Best Blur album so far? Nah it did not hit those heights, but it was nice to have some new material from the boys.  ‘Lonesome Street’ is that upbeat, messy sound you missed from Blur. ‘Go Out’ is the safest track on “The Magic Whip”.  This was not a safe album by any means, perhaps a more haphazard one.

Belle & Sebastian – “Girls in Peacetime Want to Dance”

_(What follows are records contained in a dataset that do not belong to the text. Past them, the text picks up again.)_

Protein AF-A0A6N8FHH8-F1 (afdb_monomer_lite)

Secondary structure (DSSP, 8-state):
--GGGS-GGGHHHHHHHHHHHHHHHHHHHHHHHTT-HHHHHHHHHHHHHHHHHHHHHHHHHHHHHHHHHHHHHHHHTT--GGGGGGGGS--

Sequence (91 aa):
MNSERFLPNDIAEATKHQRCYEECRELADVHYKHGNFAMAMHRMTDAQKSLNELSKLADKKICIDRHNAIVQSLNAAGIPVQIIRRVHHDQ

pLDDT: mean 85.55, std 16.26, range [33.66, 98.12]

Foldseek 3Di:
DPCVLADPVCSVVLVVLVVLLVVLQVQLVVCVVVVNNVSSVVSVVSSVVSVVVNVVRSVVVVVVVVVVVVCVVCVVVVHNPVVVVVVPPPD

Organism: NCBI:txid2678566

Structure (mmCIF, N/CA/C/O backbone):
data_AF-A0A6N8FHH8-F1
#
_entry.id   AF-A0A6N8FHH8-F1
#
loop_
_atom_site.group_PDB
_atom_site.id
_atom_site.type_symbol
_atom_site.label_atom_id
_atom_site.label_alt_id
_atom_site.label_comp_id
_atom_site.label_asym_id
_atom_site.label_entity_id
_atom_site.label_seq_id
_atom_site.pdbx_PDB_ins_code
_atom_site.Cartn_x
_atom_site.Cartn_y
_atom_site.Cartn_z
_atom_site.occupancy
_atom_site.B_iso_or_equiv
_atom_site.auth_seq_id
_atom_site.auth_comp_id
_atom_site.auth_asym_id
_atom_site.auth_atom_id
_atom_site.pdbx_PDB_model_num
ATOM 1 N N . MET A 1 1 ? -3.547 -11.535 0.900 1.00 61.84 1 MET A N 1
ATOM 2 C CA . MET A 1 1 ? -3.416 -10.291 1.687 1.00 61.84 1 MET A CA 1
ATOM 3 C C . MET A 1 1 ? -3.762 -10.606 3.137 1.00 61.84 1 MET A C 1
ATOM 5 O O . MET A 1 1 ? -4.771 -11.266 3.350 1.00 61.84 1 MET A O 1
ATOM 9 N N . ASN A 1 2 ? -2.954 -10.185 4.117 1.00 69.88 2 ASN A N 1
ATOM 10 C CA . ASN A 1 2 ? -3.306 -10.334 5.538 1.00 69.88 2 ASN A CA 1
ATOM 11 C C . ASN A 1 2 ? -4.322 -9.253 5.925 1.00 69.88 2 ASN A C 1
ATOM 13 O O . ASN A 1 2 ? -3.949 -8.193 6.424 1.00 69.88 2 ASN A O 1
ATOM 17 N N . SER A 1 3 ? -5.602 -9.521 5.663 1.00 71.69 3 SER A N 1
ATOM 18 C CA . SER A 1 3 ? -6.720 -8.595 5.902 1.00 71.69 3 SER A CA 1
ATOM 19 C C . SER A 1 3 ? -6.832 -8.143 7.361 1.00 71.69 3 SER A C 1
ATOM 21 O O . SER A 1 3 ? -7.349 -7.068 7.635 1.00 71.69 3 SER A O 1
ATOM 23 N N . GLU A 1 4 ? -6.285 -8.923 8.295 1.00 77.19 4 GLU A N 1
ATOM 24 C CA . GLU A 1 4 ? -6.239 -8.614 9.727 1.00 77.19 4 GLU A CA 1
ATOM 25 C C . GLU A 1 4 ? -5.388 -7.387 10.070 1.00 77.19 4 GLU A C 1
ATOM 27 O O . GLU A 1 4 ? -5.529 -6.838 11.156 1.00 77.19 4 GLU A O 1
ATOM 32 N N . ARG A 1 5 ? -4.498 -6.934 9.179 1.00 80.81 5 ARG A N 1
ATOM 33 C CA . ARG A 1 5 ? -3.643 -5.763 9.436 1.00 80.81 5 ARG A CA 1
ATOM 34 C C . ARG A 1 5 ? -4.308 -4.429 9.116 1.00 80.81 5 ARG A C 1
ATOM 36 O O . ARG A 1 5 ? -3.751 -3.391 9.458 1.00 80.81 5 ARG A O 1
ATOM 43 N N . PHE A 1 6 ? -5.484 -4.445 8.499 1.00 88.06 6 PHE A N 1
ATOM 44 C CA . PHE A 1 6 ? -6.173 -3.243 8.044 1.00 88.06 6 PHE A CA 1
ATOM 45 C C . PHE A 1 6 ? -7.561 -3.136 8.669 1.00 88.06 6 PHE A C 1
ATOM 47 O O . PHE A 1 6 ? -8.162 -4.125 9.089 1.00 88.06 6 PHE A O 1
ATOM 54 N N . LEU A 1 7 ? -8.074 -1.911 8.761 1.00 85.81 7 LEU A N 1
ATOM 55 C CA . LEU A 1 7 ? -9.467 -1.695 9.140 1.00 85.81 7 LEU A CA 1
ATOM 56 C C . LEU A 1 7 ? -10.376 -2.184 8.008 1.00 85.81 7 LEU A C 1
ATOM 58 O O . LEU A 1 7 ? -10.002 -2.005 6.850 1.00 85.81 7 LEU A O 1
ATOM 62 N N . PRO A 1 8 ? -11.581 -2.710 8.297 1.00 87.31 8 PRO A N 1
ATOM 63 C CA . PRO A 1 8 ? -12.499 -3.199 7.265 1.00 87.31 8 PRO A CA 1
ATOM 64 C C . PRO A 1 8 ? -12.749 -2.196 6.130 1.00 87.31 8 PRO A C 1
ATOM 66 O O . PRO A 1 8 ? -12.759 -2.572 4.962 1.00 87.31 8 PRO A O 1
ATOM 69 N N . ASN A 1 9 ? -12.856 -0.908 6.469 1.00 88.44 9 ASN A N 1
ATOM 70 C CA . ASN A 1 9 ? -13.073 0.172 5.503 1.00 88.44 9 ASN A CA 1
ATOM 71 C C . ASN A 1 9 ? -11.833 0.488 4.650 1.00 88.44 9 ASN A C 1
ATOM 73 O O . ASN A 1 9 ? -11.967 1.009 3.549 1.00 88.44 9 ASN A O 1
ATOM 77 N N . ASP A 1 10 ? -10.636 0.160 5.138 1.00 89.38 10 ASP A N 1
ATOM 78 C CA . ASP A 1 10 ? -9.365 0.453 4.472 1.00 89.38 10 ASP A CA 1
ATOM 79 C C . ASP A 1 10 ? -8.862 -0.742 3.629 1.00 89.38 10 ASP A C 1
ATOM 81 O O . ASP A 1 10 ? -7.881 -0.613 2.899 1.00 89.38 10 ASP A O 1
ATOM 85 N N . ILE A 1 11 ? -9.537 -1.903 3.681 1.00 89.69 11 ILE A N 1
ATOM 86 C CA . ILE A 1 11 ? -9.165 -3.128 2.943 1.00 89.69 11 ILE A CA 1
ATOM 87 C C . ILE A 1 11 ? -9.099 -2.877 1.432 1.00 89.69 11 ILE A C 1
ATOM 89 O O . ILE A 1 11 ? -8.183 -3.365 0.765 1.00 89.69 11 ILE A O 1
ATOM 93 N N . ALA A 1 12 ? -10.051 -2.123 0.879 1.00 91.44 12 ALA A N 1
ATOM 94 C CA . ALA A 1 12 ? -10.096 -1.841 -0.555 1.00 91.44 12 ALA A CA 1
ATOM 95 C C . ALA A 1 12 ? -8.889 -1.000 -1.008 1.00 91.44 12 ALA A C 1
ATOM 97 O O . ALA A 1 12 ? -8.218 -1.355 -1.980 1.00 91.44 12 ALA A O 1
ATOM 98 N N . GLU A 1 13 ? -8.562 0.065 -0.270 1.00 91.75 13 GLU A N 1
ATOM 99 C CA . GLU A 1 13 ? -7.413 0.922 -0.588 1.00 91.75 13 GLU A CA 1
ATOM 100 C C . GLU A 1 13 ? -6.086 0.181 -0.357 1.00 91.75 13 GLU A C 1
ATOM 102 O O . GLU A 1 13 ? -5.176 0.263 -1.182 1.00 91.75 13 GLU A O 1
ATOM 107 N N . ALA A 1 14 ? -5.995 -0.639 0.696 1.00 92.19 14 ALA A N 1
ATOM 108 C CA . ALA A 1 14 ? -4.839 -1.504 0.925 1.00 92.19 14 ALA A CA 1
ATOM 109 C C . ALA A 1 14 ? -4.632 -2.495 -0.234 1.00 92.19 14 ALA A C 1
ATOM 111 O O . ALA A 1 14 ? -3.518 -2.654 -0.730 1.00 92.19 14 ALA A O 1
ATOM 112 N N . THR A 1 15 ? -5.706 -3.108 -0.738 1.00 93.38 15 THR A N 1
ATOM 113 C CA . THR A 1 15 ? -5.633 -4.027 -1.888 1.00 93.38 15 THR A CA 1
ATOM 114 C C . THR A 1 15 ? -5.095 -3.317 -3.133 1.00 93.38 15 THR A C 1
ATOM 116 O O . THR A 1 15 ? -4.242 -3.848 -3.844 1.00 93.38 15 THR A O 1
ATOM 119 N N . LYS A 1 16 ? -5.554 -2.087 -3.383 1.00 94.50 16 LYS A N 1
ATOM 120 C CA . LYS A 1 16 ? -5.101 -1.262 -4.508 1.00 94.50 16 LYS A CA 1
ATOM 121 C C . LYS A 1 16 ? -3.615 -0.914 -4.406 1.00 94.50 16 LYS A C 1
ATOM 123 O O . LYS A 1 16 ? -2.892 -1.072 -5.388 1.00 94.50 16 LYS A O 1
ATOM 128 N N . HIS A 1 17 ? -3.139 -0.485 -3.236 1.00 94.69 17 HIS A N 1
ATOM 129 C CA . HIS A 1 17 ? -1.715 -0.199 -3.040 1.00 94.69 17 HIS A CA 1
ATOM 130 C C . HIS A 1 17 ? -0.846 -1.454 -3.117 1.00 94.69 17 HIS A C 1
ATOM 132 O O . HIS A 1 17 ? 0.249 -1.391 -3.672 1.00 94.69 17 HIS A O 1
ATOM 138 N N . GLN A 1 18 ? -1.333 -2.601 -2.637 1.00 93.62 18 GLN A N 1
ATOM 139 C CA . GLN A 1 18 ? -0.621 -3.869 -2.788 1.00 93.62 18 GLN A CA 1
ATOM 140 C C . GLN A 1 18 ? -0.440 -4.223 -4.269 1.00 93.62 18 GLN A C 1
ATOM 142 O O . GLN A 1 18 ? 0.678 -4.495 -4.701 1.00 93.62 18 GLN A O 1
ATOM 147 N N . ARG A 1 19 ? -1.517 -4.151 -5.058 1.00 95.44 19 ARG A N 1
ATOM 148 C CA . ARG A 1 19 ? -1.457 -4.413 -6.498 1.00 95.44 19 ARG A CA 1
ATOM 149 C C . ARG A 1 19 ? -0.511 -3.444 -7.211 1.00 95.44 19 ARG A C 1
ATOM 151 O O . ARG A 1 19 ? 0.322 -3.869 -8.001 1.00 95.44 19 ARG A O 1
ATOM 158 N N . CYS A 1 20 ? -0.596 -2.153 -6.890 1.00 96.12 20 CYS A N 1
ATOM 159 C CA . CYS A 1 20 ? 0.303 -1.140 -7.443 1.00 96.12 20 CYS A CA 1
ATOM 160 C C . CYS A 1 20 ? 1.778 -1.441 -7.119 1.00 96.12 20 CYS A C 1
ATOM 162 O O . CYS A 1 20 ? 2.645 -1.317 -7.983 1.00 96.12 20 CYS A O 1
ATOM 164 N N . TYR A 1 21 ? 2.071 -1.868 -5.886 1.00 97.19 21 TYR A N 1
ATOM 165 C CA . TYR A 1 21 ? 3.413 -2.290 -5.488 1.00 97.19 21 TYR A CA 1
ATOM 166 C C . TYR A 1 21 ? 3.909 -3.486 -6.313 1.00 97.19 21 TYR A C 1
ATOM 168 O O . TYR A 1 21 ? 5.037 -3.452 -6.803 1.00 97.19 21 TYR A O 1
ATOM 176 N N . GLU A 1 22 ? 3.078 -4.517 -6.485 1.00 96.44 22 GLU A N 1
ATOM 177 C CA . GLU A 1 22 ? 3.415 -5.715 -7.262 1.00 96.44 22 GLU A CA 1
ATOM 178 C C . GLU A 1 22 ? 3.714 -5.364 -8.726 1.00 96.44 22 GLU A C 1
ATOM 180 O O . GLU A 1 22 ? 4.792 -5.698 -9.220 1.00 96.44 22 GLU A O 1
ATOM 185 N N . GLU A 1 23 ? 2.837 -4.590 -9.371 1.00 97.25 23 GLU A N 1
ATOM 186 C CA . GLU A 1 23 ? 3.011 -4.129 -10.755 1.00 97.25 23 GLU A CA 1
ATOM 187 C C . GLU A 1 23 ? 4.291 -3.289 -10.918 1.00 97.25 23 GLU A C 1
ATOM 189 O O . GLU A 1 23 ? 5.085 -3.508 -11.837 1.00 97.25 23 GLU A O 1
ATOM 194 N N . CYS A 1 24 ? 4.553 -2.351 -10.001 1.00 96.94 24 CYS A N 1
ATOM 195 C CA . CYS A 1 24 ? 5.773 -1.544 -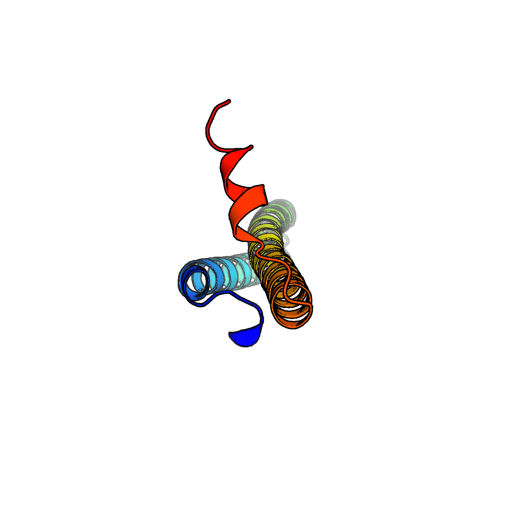10.038 1.00 96.94 24 CYS A CA 1
ATOM 196 C C . CYS A 1 24 ? 7.033 -2.396 -9.837 1.00 96.94 24 CYS A C 1
ATOM 198 O O . CYS A 1 24 ? 8.045 -2.161 -10.499 1.00 96.94 24 CYS A O 1
ATOM 200 N N . ARG A 1 25 ? 6.987 -3.394 -8.949 1.00 97.31 25 ARG A N 1
ATOM 201 C CA . ARG A 1 25 ? 8.111 -4.304 -8.702 1.00 97.31 25 ARG A CA 1
ATOM 202 C C . ARG A 1 25 ? 8.416 -5.160 -9.930 1.00 97.31 25 ARG A C 1
ATOM 204 O O . ARG A 1 25 ? 9.583 -5.299 -10.287 1.00 97.31 25 ARG A O 1
ATOM 211 N N . GLU A 1 26 ? 7.392 -5.703 -10.581 1.00 97.62 26 GLU A N 1
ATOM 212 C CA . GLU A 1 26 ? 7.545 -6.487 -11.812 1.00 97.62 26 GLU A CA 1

Difficult to say whether the remaining parts of Belle & Sebastian were going to attract the same crowd a few years on.  It is a cleaner sounding album, piano, simple rhythmic guitar, and Murdoch’s trademark vocals.  This is the band embracing a modern approach to their sound for sure. ‘The Party Line’ is where it is at. But it is ‘Nobody’s Empire’ for sure.

BAIO – “The Names”

Impressive effort by the Vampire Weekend bass player, Chirs Baio’s ‘The Names” is like Jamie XX remixing Beirut’s latest, and it is an interesting listen. The acoustic versions of ‘Sister of Pearl’ and ‘Needs’ are wonderfully adapted.  Expecting to see the name on a good few festival line ups in Summer 2016.

SOAK – “Before We Forgot How To Dream”

Mercury Prize nominee, SOAK, is Groningen bound in January. Tipped for a big 2016, the album is one that is gathering momentum.  A blend of acoustic electronica, it really has been a year for that sound. ‘B a Nobody’ and ‘Sea Creatures’ will ease you in, after that the album is good start for the Northern Irish songwriter.

Spector – “Moth Boys”

Surprisingly, Spector missed out on a lot end of year lists.  This is one of the best of 2015 for sure.  Sounding like Joy Division and almost a lyrical tribute to Phil Lynott’s ‘Old Town’, “Moth Boys” is absolutely worth a listen.  Handful of tracks are worth a repeat, but best to go with ‘All the Sad Young Men’ and ‘Bad Boyfriend’.

Villagers – “Darling Arithmetic”

As we await the live album in 2016, Conor O’Brien can be truly proud of his accomplishments this year.  A rather sombre album lyrically, the arrangements are exquisite in “Darling Arithmetic”.  ‘Hot Scary Summer’ is heartbreaking, ‘Courage’ is recovering, and ‘Everything I Am Is Yours’ is opening those wounds again. Tender from the former Choice Music Prize winner.